Justin Moorhouse: People and Feelings
Gilded Balloon Teviot
It occurred to me on the way in how it might seem odd to come all the way to Edinburgh to see someone I often run into back home in Manchester, but Justin had this covered in the show.
When there was a significant show of hands for "who's here from the North West", he suggested it would have been easier to do this in Warrington. But it wouldn't have been quite the same.
In fact Moorhouse covers a number of topics that I've often complained about, but it never seems as funny coming out of my mouth, like how personalised number plates have no function other than to show off the wealth of the car owner, and motorway service stations—although for me it's more the ones that claim to be "services" but are actually nothing more than a McDonalds a few hundred yards from a petrol station.

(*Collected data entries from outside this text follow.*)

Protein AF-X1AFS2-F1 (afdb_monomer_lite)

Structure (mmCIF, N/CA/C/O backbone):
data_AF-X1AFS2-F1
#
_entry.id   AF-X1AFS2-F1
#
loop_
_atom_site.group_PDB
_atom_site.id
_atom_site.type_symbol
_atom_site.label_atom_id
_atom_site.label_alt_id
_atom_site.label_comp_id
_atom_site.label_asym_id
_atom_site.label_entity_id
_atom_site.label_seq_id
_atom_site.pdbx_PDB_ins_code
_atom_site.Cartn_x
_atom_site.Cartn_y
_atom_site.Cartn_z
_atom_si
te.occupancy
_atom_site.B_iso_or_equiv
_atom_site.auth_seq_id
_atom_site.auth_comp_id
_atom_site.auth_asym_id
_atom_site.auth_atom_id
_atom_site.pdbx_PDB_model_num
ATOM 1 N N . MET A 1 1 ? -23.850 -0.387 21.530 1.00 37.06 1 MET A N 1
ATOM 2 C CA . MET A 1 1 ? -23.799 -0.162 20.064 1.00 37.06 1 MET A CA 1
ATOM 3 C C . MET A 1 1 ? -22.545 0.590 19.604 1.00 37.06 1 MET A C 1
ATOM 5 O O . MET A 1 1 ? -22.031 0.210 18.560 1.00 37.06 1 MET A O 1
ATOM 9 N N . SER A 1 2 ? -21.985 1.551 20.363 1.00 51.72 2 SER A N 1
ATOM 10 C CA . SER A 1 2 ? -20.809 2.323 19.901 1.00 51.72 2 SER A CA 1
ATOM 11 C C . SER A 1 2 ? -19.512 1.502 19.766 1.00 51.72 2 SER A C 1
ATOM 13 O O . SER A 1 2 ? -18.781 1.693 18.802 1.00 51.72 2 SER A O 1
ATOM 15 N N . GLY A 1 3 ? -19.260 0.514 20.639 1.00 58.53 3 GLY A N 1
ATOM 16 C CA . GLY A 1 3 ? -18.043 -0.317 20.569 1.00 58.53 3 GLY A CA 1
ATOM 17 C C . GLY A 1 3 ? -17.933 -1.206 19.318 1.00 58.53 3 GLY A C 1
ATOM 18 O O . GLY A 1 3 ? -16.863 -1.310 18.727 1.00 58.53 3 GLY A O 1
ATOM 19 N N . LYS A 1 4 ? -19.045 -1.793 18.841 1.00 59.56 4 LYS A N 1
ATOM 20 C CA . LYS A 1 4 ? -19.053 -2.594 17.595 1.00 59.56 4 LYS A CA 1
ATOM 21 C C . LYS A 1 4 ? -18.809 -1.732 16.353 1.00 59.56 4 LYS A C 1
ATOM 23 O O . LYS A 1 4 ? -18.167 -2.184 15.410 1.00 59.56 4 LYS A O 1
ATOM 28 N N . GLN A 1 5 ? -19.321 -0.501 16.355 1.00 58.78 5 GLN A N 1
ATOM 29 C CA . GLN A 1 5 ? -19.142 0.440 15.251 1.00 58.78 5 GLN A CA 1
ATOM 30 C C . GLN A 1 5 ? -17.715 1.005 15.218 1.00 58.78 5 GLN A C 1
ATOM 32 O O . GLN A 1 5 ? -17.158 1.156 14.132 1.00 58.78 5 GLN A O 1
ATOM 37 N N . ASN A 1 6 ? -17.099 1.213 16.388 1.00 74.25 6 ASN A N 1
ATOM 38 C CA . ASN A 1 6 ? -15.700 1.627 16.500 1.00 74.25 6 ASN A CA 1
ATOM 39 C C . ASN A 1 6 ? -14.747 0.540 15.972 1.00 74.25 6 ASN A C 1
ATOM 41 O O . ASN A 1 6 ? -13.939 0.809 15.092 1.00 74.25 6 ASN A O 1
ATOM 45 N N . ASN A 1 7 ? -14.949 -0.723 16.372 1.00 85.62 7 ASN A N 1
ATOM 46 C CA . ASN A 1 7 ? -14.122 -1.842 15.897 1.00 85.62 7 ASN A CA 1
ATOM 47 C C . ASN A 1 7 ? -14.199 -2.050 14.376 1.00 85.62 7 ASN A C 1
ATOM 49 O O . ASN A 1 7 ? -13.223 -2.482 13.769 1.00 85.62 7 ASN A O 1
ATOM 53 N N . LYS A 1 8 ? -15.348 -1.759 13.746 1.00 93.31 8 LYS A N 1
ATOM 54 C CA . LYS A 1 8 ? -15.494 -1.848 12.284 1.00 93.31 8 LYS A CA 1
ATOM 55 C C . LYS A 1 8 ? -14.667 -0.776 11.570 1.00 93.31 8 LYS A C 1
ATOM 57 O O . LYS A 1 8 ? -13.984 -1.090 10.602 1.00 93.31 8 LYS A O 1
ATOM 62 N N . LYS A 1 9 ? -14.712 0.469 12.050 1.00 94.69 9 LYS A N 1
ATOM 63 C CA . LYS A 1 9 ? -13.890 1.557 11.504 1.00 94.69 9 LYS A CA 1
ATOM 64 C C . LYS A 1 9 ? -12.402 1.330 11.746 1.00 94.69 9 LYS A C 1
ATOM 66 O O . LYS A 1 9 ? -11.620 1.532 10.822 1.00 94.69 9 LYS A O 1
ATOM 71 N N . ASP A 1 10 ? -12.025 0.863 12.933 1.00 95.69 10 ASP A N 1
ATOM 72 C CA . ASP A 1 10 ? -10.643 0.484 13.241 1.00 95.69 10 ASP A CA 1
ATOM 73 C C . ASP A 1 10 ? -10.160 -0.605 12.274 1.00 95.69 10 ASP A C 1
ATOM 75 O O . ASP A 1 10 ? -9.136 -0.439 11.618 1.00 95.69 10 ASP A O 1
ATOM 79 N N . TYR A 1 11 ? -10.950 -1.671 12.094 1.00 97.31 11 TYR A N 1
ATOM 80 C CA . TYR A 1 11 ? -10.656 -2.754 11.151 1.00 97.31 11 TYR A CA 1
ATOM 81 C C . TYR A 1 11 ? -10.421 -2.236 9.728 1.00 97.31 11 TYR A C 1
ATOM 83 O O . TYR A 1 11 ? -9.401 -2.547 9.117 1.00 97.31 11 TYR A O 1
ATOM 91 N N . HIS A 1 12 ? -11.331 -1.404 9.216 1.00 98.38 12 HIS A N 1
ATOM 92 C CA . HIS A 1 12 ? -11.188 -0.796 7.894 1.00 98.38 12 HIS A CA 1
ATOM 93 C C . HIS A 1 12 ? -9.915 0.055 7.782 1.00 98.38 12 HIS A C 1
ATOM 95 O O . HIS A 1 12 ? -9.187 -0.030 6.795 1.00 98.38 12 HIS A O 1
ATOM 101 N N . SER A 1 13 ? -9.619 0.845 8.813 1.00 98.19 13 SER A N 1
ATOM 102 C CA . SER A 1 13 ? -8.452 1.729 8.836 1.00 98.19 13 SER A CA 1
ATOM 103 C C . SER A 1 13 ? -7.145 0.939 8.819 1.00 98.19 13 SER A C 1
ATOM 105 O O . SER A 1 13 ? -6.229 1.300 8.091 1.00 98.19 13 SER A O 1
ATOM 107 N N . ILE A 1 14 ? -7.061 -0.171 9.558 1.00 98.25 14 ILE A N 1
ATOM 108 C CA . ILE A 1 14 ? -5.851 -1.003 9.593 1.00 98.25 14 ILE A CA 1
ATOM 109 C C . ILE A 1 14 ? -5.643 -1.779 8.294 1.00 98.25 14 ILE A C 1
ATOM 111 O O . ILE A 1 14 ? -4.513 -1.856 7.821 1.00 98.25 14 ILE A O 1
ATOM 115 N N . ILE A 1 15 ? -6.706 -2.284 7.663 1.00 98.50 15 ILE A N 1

But we do diverge on some issues. He tells off a 17-year-old in the audience for not "playing out" (she didn't really seem to understand what he meant) as he said he played out till he was 19. When he describes the games and pranks he played, his incredulity at our laughter makes them all the funnier.
He has a great bubbly personality that means, though he insults the audience and most of his family, it is difficult to take offence (I can't speak for his family). When he tells you that he will be totally honest with you and describes the tricks that other comedians use to lie to you which he won't resort to, you believe him. If he had told us he still "plays out" now, we would believe him.
There were a few memory blips, but he did have to start this Edinburgh run late due to being invited to the Rio Olympics, which he mentions once or twice, but even then he made something funny out of his mistakes and the audience went with it.
Moorhouse hilarious storytelling combined with a quick wit in response to audience reaction makes for a great show.